## [TASK DESCRIPTION]
In the listing below, find the line with "ATOM 267 C C" and the line with "ATOM 283 C CA". Repeat those two lines and all lines between them exactly.

## [INFORMATION PROVIDED]
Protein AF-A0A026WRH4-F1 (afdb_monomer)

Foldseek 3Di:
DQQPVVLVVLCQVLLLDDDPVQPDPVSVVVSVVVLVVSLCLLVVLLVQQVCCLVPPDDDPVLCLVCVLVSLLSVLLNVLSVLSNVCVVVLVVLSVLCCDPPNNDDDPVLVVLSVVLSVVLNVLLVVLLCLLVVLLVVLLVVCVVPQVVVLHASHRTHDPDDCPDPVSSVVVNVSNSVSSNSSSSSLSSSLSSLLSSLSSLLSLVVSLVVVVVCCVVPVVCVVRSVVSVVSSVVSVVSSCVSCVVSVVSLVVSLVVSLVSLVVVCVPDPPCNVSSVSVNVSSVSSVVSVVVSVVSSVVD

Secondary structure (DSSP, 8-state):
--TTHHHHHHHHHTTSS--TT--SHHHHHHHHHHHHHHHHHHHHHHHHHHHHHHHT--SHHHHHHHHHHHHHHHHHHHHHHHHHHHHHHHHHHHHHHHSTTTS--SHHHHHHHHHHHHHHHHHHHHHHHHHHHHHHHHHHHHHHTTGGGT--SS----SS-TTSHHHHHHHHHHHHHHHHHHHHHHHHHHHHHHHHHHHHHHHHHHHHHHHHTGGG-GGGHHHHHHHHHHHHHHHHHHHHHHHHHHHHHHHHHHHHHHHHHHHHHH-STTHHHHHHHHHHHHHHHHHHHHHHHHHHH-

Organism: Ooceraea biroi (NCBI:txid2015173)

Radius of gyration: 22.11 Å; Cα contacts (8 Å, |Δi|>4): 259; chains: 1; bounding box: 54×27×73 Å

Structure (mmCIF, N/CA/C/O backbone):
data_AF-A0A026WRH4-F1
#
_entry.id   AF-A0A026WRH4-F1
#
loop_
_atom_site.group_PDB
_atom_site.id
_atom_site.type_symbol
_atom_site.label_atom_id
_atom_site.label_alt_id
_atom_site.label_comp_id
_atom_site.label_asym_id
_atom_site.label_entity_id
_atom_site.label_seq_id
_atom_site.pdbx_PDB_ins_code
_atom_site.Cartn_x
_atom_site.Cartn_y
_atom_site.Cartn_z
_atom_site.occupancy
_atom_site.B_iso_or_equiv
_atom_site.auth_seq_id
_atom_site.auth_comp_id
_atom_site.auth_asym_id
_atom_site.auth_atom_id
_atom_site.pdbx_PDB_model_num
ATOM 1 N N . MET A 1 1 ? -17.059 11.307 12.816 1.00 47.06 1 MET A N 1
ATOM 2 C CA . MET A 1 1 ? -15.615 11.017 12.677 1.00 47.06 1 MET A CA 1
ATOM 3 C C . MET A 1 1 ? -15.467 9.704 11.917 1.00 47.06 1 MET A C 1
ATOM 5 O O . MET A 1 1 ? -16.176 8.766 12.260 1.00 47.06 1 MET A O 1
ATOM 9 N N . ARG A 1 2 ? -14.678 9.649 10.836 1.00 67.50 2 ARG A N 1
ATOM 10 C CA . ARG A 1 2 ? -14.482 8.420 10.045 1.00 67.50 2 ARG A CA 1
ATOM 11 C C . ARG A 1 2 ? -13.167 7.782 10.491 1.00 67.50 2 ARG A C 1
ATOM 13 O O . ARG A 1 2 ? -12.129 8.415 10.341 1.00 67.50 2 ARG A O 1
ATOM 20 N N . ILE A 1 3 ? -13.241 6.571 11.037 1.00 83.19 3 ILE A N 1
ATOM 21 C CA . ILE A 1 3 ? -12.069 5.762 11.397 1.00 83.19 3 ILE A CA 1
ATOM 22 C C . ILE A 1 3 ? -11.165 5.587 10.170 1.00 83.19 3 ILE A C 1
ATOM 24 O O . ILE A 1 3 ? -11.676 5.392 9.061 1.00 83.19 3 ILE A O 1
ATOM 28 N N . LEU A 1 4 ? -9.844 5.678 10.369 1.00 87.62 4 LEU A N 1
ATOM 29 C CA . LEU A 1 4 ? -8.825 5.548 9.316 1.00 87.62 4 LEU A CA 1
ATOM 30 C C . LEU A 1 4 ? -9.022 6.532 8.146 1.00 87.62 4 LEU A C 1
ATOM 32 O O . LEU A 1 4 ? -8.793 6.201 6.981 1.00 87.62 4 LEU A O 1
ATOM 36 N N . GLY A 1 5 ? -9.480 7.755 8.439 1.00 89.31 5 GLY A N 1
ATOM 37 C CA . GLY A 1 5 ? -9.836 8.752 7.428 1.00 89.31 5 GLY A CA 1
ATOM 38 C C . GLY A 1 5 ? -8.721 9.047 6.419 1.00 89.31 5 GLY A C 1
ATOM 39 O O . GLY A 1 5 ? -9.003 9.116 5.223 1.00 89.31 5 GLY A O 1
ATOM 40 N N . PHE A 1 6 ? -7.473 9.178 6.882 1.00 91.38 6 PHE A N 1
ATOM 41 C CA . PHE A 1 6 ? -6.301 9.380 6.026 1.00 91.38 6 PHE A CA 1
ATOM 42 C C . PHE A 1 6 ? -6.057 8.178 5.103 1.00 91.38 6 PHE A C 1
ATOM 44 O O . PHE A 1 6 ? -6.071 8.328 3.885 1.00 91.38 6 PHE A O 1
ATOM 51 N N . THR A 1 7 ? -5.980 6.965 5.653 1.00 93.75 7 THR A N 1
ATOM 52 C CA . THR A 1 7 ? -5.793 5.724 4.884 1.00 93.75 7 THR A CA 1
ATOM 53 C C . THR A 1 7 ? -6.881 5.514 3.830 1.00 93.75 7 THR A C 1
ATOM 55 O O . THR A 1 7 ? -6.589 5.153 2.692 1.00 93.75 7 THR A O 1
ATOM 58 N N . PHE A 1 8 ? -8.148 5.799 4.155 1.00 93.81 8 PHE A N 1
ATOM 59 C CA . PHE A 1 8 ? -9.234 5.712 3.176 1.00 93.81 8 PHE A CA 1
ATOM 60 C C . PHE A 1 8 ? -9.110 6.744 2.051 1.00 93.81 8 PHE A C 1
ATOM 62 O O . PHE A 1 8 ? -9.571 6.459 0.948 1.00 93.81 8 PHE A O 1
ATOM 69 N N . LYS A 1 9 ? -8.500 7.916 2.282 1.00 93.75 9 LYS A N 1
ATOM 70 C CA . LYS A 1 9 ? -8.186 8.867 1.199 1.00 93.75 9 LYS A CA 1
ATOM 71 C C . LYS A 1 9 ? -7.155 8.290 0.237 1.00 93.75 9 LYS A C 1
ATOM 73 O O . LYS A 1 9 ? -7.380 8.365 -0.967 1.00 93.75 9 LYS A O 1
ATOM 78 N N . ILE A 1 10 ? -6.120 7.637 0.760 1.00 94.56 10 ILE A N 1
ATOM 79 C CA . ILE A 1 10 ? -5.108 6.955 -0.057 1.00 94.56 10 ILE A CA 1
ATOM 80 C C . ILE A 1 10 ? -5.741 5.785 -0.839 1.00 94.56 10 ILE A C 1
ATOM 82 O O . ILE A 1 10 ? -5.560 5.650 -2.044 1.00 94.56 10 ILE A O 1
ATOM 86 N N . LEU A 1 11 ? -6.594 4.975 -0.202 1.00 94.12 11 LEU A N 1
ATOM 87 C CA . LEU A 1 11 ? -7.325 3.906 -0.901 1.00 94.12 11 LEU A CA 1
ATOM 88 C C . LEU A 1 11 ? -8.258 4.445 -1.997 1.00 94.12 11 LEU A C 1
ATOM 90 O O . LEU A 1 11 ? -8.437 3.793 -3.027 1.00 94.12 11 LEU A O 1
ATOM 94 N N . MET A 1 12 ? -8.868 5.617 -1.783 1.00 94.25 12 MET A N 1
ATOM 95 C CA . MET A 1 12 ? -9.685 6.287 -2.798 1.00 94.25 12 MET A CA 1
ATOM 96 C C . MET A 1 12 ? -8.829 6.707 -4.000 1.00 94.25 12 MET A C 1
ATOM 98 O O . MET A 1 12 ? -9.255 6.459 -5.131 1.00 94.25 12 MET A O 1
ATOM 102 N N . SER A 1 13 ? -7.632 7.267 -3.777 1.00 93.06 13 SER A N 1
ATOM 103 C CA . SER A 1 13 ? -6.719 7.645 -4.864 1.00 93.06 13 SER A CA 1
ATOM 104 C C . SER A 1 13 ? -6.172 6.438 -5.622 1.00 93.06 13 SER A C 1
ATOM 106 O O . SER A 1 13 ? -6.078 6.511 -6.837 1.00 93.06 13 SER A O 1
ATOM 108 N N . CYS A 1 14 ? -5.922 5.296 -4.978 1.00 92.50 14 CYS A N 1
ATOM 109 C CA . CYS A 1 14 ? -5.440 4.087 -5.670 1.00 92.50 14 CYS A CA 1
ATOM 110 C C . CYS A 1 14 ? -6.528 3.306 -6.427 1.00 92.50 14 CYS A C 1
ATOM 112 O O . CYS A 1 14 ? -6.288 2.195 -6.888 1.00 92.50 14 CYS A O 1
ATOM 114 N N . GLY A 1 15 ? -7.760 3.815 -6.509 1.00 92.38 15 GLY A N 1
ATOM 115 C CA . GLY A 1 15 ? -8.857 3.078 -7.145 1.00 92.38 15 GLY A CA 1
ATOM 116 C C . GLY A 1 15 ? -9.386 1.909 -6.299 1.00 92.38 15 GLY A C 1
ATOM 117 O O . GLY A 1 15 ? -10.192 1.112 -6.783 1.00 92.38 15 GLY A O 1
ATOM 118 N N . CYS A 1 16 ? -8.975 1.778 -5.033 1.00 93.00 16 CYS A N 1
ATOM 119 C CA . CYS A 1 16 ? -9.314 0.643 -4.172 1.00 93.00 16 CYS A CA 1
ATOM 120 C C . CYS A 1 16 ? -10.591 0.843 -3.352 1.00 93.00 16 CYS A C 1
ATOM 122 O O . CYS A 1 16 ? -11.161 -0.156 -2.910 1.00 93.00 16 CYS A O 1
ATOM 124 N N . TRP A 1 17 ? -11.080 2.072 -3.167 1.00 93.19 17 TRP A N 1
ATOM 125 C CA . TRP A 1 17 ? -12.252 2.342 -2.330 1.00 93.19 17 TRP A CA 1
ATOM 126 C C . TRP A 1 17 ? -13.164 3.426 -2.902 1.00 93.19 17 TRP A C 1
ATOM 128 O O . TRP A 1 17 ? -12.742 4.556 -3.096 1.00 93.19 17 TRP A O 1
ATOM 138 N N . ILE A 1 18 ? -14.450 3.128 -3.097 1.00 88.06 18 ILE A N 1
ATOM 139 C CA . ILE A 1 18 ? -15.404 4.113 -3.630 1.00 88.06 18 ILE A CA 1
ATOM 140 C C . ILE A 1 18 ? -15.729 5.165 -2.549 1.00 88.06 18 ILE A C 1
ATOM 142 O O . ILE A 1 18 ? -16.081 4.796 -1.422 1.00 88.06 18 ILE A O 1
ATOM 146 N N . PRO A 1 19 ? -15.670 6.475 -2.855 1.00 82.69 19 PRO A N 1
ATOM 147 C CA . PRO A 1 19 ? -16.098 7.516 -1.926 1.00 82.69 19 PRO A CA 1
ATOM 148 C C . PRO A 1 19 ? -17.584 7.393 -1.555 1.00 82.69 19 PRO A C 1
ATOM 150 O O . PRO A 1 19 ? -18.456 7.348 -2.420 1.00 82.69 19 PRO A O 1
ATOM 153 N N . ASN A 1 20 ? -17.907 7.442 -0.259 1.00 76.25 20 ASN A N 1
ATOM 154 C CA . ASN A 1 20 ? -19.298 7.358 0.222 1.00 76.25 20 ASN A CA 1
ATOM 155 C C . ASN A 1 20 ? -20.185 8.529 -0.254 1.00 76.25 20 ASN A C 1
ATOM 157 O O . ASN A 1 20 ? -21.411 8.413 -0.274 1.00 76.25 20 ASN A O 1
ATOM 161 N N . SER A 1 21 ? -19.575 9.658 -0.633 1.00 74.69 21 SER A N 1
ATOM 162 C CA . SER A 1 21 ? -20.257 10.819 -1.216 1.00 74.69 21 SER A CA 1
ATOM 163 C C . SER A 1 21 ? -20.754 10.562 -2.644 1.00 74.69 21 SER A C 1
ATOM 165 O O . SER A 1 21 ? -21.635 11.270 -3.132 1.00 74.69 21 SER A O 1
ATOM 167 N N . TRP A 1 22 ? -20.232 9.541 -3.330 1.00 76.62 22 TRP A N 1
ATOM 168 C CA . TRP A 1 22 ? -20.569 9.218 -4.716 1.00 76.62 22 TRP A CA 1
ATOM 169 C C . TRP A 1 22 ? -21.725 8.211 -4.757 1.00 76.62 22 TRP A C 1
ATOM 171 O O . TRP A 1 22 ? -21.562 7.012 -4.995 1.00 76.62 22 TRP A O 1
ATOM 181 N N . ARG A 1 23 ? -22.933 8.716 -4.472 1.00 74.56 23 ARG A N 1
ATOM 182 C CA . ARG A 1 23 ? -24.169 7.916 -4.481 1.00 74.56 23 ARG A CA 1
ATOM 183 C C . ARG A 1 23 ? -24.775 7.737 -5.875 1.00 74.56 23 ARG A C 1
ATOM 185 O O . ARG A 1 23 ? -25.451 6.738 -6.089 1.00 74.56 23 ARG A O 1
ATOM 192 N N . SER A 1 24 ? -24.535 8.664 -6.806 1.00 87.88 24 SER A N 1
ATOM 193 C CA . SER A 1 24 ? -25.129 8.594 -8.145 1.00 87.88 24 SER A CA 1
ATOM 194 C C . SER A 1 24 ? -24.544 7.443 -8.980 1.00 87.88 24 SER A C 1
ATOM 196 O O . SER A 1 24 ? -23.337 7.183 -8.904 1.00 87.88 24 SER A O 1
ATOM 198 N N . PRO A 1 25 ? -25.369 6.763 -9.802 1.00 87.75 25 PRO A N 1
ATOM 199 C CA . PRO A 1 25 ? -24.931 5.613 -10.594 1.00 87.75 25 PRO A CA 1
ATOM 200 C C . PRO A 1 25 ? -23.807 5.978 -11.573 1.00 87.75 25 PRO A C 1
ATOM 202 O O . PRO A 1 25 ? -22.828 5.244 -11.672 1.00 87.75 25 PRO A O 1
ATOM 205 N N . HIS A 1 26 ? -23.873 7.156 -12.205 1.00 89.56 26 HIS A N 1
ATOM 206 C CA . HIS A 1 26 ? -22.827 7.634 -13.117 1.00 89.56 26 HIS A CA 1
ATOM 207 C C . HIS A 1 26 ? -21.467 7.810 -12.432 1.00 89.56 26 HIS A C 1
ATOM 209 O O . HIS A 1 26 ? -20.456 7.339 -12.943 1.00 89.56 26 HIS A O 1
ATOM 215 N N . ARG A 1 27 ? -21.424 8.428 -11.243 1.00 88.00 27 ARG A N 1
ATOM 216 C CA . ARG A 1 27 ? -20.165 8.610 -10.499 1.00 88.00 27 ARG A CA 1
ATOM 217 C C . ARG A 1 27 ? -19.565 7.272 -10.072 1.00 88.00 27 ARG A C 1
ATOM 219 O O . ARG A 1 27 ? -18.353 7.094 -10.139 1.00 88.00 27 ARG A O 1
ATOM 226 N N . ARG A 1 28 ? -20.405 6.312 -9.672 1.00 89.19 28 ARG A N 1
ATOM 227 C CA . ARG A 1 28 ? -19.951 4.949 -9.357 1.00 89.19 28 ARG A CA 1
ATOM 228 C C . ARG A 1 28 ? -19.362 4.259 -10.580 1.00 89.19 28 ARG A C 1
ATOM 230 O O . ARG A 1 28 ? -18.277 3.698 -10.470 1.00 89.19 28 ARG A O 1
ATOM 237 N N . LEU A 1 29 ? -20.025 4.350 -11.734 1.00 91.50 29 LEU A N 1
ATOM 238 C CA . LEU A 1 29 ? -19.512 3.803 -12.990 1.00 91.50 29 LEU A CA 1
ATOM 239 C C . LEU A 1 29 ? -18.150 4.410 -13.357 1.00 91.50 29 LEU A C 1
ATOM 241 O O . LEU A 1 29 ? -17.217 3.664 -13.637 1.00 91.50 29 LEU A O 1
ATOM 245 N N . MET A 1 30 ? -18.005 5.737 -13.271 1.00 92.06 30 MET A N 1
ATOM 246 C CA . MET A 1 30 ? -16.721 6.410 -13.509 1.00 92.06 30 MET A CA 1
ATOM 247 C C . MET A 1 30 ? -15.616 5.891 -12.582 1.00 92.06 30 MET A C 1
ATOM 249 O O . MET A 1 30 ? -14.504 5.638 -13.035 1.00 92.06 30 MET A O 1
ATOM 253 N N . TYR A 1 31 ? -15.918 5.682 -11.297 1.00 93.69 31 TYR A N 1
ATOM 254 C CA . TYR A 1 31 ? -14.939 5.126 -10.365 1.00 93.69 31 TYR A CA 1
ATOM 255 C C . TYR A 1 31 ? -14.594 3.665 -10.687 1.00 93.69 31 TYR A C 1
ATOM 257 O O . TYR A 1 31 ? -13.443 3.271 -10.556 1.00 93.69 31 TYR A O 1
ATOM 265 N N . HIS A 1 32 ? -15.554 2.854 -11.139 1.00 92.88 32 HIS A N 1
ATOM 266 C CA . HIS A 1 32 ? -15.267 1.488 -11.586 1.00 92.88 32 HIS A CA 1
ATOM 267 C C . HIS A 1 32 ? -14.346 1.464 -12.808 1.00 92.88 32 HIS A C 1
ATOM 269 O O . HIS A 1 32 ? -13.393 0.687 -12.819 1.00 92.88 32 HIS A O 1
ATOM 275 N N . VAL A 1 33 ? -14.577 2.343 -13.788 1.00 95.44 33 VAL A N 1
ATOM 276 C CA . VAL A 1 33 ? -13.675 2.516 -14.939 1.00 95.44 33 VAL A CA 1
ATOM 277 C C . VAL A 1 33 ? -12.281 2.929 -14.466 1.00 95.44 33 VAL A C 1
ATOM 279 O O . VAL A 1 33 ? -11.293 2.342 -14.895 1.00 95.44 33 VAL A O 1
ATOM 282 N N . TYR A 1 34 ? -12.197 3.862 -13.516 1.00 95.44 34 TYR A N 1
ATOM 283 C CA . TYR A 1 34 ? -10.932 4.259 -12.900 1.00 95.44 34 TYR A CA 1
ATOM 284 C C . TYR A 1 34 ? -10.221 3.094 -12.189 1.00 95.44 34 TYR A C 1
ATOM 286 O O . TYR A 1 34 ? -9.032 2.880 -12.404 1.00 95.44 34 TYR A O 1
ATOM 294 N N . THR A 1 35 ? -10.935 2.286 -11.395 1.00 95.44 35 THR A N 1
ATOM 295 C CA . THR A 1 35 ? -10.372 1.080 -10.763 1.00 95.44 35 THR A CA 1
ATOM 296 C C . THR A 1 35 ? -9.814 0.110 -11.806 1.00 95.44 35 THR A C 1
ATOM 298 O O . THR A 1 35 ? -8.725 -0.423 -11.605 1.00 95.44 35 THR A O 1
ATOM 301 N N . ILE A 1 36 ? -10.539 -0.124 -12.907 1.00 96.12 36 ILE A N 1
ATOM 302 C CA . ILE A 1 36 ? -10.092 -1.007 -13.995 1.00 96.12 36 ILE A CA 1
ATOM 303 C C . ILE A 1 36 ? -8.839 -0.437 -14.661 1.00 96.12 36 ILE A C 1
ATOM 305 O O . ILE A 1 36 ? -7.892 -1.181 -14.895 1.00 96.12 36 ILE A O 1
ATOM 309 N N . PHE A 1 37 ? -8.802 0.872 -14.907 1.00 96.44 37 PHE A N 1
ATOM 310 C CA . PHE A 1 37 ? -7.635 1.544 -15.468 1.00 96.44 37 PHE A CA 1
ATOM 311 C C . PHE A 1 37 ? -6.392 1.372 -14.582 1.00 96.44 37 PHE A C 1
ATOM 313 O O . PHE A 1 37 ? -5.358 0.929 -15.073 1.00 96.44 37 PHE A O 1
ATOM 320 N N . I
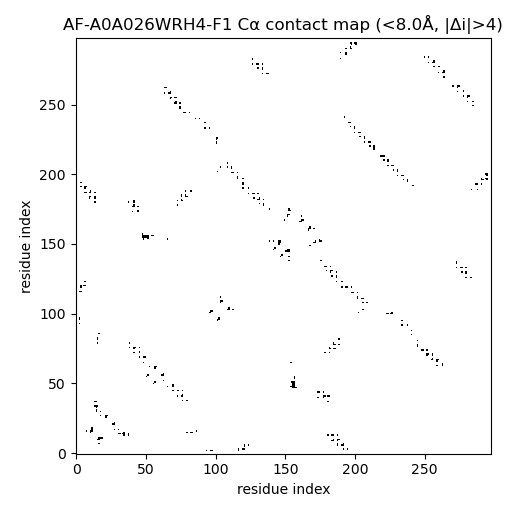LE A 1 38 ? -6.498 1.632 -13.273 1.00 96.44 38 ILE A N 1
ATOM 321 C CA . ILE A 1 38 ? -5.387 1.433 -12.325 1.00 96.44 38 ILE A CA 1
ATOM 322 C C . ILE A 1 38 ? -4.954 -0.037 -12.271 1.00 96.44 38 ILE A C 1
ATOM 324 O O . ILE A 1 38 ? -3.761 -0.336 -12.249 1.00 96.44 38 ILE A O 1
ATOM 328 N N . LEU A 1 39 ? -5.911 -0.968 -12.293 1.00 96.00 39 LEU A N 1
ATOM 329 C CA . LEU A 1 39 ? -5.613 -2.396 -12.334 1.00 96.00 39 LEU A CA 1
ATOM 330 C C . LEU A 1 39 ? -4.822 -2.759 -13.599 1.00 96.00 39 LEU A C 1
ATOM 332 O O . LEU A 1 39 ? -3.796 -3.427 -13.498 1.00 96.00 39 LEU A O 1
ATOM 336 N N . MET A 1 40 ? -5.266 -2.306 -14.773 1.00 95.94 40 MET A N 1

## [SOLVED PROBLEM]
ATOM 267 C C . HIS A 1 32 ? -14.346 1.464 -12.808 1.00 92.88 32 HIS A C 1
ATOM 269 O O . HIS A 1 32 ? -13.393 0.687 -12.819 1.00 92.88 32 HIS A O 1
ATOM 275 N N . VAL A 1 33 ? -14.577 2.343 -13.788 1.00 95.44 33 VAL A N 1
ATOM 276 C CA . VAL A 1 33 ? -13.675 2.516 -14.939 1.00 95.44 33 VAL A CA 1
ATOM 277 C C . VAL A 1 33 ? -12.281 2.929 -14.466 1.00 95.44 33 VAL A C 1
ATOM 279 O O . VAL A 1 33 ? -11.293 2.342 -14.895 1.00 95.44 33 VAL A O 1
ATOM 282 N N . TYR A 1 34 ? -12.197 3.862 -13.516 1.00 95.44 34 TYR A N 1
ATOM 283 C CA . TYR A 1 34 ? -10.932 4.259 -12.900 1.00 95.44 34 TYR A CA 1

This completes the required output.